▶ **EXERCISE**:
After finding the line with "ATOM 113 O O" in the data below, set down exactly each line through the one with "ATOM 128 N N", inclusive, and stop there.

[Opening RECORDS PROVIDED section]

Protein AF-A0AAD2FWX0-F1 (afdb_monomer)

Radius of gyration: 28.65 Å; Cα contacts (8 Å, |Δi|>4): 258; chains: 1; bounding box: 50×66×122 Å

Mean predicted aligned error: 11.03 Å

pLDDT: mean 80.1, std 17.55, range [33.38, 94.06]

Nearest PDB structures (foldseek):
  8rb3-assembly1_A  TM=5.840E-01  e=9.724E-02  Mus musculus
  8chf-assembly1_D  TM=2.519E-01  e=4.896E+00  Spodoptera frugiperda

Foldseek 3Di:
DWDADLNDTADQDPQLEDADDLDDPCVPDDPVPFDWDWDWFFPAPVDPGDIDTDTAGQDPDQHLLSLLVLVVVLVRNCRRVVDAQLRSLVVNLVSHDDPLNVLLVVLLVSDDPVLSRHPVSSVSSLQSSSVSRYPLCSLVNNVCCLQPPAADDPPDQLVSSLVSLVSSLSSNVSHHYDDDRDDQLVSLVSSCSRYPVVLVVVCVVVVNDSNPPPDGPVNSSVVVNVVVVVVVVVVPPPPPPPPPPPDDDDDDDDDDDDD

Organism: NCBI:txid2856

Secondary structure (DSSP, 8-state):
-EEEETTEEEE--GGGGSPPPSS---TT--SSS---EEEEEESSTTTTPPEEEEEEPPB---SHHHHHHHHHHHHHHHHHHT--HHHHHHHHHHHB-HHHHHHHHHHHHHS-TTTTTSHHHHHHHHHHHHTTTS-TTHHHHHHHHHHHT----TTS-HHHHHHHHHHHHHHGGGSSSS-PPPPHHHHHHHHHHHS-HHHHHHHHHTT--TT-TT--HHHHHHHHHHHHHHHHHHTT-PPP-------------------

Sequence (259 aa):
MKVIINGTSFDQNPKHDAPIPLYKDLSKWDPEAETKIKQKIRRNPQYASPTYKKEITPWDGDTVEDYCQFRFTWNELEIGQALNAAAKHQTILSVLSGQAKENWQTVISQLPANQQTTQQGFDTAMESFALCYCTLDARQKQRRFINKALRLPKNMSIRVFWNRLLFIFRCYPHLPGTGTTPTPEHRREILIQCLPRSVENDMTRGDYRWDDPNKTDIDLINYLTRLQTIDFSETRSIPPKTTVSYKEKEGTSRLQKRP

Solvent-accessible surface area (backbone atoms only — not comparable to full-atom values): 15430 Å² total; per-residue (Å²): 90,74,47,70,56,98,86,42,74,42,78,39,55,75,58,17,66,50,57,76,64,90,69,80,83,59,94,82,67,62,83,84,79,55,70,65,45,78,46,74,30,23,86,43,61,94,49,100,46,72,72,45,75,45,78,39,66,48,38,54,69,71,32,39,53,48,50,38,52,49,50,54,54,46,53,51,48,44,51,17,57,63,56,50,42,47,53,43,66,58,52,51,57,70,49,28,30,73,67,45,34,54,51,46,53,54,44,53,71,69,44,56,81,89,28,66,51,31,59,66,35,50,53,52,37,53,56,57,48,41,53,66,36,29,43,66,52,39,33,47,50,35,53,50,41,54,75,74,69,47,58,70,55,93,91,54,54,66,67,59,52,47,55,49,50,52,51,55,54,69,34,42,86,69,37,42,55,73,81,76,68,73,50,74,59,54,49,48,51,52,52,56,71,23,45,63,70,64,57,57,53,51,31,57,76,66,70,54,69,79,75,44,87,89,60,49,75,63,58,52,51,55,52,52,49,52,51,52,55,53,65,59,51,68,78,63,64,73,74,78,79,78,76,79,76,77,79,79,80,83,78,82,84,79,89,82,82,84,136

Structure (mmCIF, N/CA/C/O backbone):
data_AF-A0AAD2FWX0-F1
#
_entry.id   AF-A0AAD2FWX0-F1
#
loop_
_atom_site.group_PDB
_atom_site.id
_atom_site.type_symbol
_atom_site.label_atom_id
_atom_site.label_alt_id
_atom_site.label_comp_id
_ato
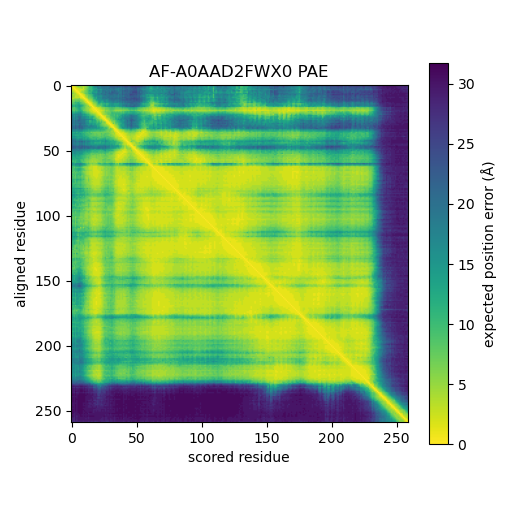m_site.label_asym_id
_atom_site.label_entity_id
_atom_site.label_seq_id
_atom_site.pdbx_PDB_ins_code
_atom_site.Cartn_x
_atom_site.Cartn_y
_atom_site.Cartn_z
_atom_site.occupancy
_atom_site.B_iso_or_equiv
_atom_site.auth_seq_id
_atom_site.auth_comp_id
_atom_site.auth_asym_id
_atom_site.auth_atom_id
_atom_site.pdbx_PDB_model_num
ATOM 1 N N . MET A 1 1 ? -6.998 -20.480 5.850 1.00 51.97 1 MET A N 1
ATOM 2 C CA . MET A 1 1 ? -5.945 -20.809 6.846 1.00 51.97 1 MET A CA 1
ATOM 3 C C . MET A 1 1 ? -6.313 -20.071 8.123 1.00 51.97 1 MET A C 1
ATOM 5 O O . MET A 1 1 ? -6.733 -18.933 7.998 1.00 51.97 1 MET A O 1
ATOM 9 N N . LYS A 1 2 ? -6.264 -20.683 9.311 1.00 53.44 2 LYS A N 1
ATOM 10 C CA . LYS A 1 2 ? -6.648 -19.988 10.552 1.00 53.44 2 LYS A CA 1
ATOM 11 C C . LYS A 1 2 ? -5.438 -19.272 11.142 1.00 53.44 2 LYS A C 1
ATOM 13 O O . LYS A 1 2 ? -4.434 -19.929 11.407 1.00 53.44 2 LYS A O 1
ATOM 18 N N . VAL A 1 3 ? -5.515 -17.956 11.327 1.00 56.06 3 VAL A N 1
ATOM 19 C CA . VAL A 1 3 ? -4.472 -17.184 12.018 1.00 56.06 3 VAL A CA 1
ATOM 20 C C . VAL A 1 3 ? -4.930 -16.875 13.424 1.00 56.06 3 VAL A C 1
ATOM 22 O O . VAL A 1 3 ? -6.023 -16.361 13.624 1.00 56.06 3 VAL A O 1
ATOM 25 N N . ILE A 1 4 ? -4.092 -17.223 14.398 1.00 63.25 4 ILE A N 1
ATOM 26 C CA . ILE A 1 4 ? -4.376 -16.990 15.807 1.00 63.25 4 ILE A CA 1
ATOM 27 C C . ILE A 1 4 ? -3.714 -15.679 16.217 1.00 63.25 4 ILE A C 1
ATOM 29 O O . ILE A 1 4 ? -2.489 -15.581 16.221 1.00 63.25 4 ILE A O 1
ATOM 33 N N . ILE A 1 5 ? -4.523 -14.687 16.578 1.00 58.03 5 ILE A N 1
ATOM 34 C CA . ILE A 1 5 ? -4.069 -13.412 17.142 1.00 58.03 5 ILE A CA 1
ATOM 35 C C . ILE A 1 5 ? -4.639 -13.340 18.553 1.00 58.03 5 ILE A C 1
ATOM 37 O O . ILE A 1 5 ? -5.848 -13.482 18.728 1.00 58.03 5 ILE A O 1
ATOM 41 N N . ASN A 1 6 ? -3.775 -13.200 19.562 1.00 57.03 6 ASN A N 1
ATOM 42 C CA . ASN A 1 6 ? -4.171 -13.145 20.977 1.00 57.03 6 ASN A CA 1
ATOM 43 C C . ASN A 1 6 ? -5.135 -14.277 21.399 1.00 57.03 6 ASN A C 1
ATOM 45 O O . ASN A 1 6 ? -6.086 -14.062 22.144 1.00 57.03 6 ASN A O 1
ATOM 49 N N . GLY A 1 7 ? -4.915 -15.494 20.888 1.00 55.06 7 GLY A N 1
ATOM 50 C CA . GLY A 1 7 ? -5.740 -16.670 21.194 1.00 55.06 7 GLY A CA 1
ATOM 51 C C . GLY A 1 7 ? -7.012 -16.826 20.350 1.00 55.06 7 GLY A C 1
ATOM 52 O O . GLY A 1 7 ? -7.690 -17.842 20.481 1.00 55.06 7 GLY A O 1
ATOM 53 N N . THR A 1 8 ? -7.318 -15.890 19.445 1.00 49.72 8 THR A N 1
ATOM 54 C CA . THR A 1 8 ? -8.514 -15.945 18.588 1.00 49.72 8 THR A CA 1
ATOM 55 C C . THR A 1 8 ? -8.162 -16.310 17.156 1.00 49.72 8 THR A C 1
ATOM 57 O O . THR A 1 8 ? -7.279 -15.710 16.552 1.00 49.72 8 THR A O 1
ATOM 60 N N . SER A 1 9 ? -8.870 -17.302 16.618 1.00 52.47 9 SER A N 1
ATOM 61 C CA . SER A 1 9 ? -8.701 -17.804 15.256 1.00 52.47 9 SER A CA 1
ATOM 62 C C . SER A 1 9 ? -9.491 -16.965 14.250 1.00 52.47 9 SER A C 1
ATOM 64 O O . SER A 1 9 ? -10.717 -16.995 14.269 1.00 52.47 9 SER A O 1
ATOM 66 N N . PHE A 1 10 ? -8.800 -16.337 13.304 1.00 61.47 10 PHE A N 1
ATOM 67 C CA . PHE A 1 10 ? -9.377 -15.654 12.147 1.00 61.47 10 PHE A CA 1
ATOM 68 C C . PHE A 1 10 ? -9.261 -16.528 10.899 1.00 61.47 10 PHE A C 1
ATOM 70 O O . PHE A 1 10 ? -8.184 -17.058 10.610 1.00 61.47 10 PHE A O 1
ATOM 77 N N . ASP A 1 11 ? -10.349 -16.672 10.146 1.00 58.66 11 ASP A N 1
ATOM 78 C CA . ASP A 1 11 ? -10.324 -17.368 8.862 1.00 58.66 11 ASP A CA 1
ATOM 79 C C . ASP A 1 11 ? -9.689 -16.467 7.796 1.00 58.66 11 ASP A C 1
ATOM 81 O O . ASP A 1 11 ? -10.306 -15.536 7.288 1.00 58.66 11 ASP A O 1
ATOM 85 N N . GLN A 1 12 ? -8.437 -16.744 7.424 1.00 60.34 12 GLN A N 1
ATOM 86 C CA . GLN A 1 12 ? -7.816 -16.065 6.291 1.00 60.34 12 GLN A CA 1
ATOM 87 C C . GLN A 1 12 ? -8.355 -16.632 4.977 1.00 60.34 12 GLN A C 1
ATOM 89 O O . GLN A 1 12 ? -8.085 -17.793 4.626 1.00 60.34 12 GLN A O 1
ATOM 94 N N . ASN A 1 13 ? -9.079 -15.782 4.245 1.00 62.78 13 ASN A N 1
ATOM 95 C CA . ASN A 1 13 ? -9.421 -15.968 2.840 1.00 62.78 13 ASN A CA 1
ATOM 96 C C . ASN A 1 13 ? -8.128 -16.008 2.001 1.00 62.78 13 ASN A C 1
ATOM 98 O O . ASN A 1 13 ? -7.291 -15.120 2.145 1.00 62.78 13 ASN A O 1
ATOM 102 N N . PRO A 1 14 ? -7.943 -16.975 1.087 1.00 56.66 14 PRO A N 1
ATOM 103 C CA . PRO A 1 14 ? -6.770 -17.033 0.207 1.00 56.66 14 PRO A CA 1
ATOM 104 C C . PRO A 1 14 ? -6.491 -15.739 -0.578 1.00 56.66 14 PRO A C 1
ATOM 106 O O . PRO A 1 14 ? -5.341 -15.451 -0.904 1.00 56.66 14 PRO A O 1
ATOM 109 N N . LYS A 1 15 ? -7.524 -
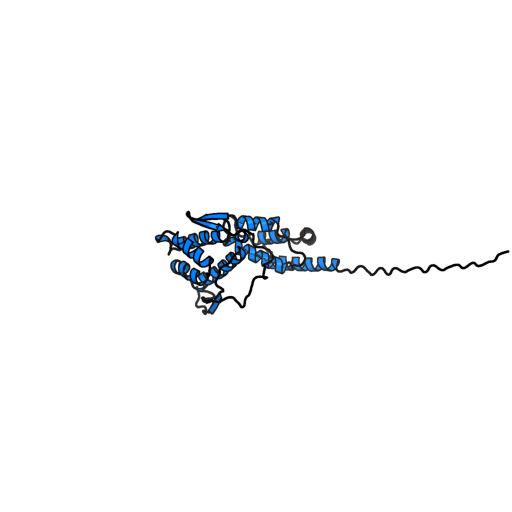14.931 -0.857 1.00 63.34 15 LYS A N 1
ATOM 110 C CA . LYS A 1 15 ? -7.383 -13.614 -1.508 1.00 63.34 15 LYS A CA 1
ATOM 111 C C . LYS A 1 15 ? -6.617 -12.589 -0.659 1.00 63.34 15 LYS A C 1
ATOM 113 O O . LYS A 1 15 ? -6.027 -11.668 -1.218 1.00 63.34 15 LYS A O 1
ATOM 118 N N . HIS A 1 16 ? -6.588 -12.771 0.659 1.00 67.94 16 HIS A N 1
ATOM 119 C CA . HIS A 1 16 ? -5.855 -11.935 1.613 1.00 67.94 16 HIS A CA 1
ATOM 120 C C . HIS A 1 16 ? -4.338 -12.198 1.614 1.00 67.94 16 HIS A C 1
ATOM 122 O O . HIS A 1 16 ? -3.591 -11.467 2.255 1.00 67.94 16 HIS A O 1
ATOM 128 N N . ASP A 1 17 ? -3.855 -13.232 0.916 1.00 70.06 17 ASP A N 1
ATOM 129 C CA . ASP A 1 17 ? -2.426 -13.588 0.910 1.00 70.06 17 ASP A CA 1
ATOM 130 C C . ASP A 1 17 ? -1.724 -13.333 -0.437 1.00 70.06 17 ASP A C 1
ATOM 132 O O . ASP A 1 17 ? -0.509 -13.493 -0.584 1.00 70.06 17 ASP A O 1
ATOM 136 N N . ALA A 1 18 ? -2.482 -12.926 -1.458 1.00 82.81 18 ALA A N 1
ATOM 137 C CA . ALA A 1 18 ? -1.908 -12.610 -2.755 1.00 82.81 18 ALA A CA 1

[Closing RECORDS PROVIDED section]

▶ **EXERCISE SOLUTION**:
ATOM 113 O O . LYS A 1 15 ? -6.027 -11.668 -1.218 1.00 63.34 15 LYS A O 1
ATOM 118 N N . HIS A 1 16 ? -6.588 -12.771 0.659 1.00 67.94 16 HIS A N 1
ATOM 119 C CA . HIS A 1 16 ? -5.855 -11.935 1.613 1.00 67.94 16 HIS A CA 1
ATOM 120 C C . HIS A 1 16 ? -4.338 -12.198 1.614 1.00 67.94 16 HIS A C 1
ATOM 122 O O . HIS A 1 16 ? -3.591 -11.467 2.255 1.00 67.94 16 HIS A O 1
ATOM 128 N N . ASP A 1 17 ? -3.855 -13.232 0.916 1.00 70.06 17 ASP A N 1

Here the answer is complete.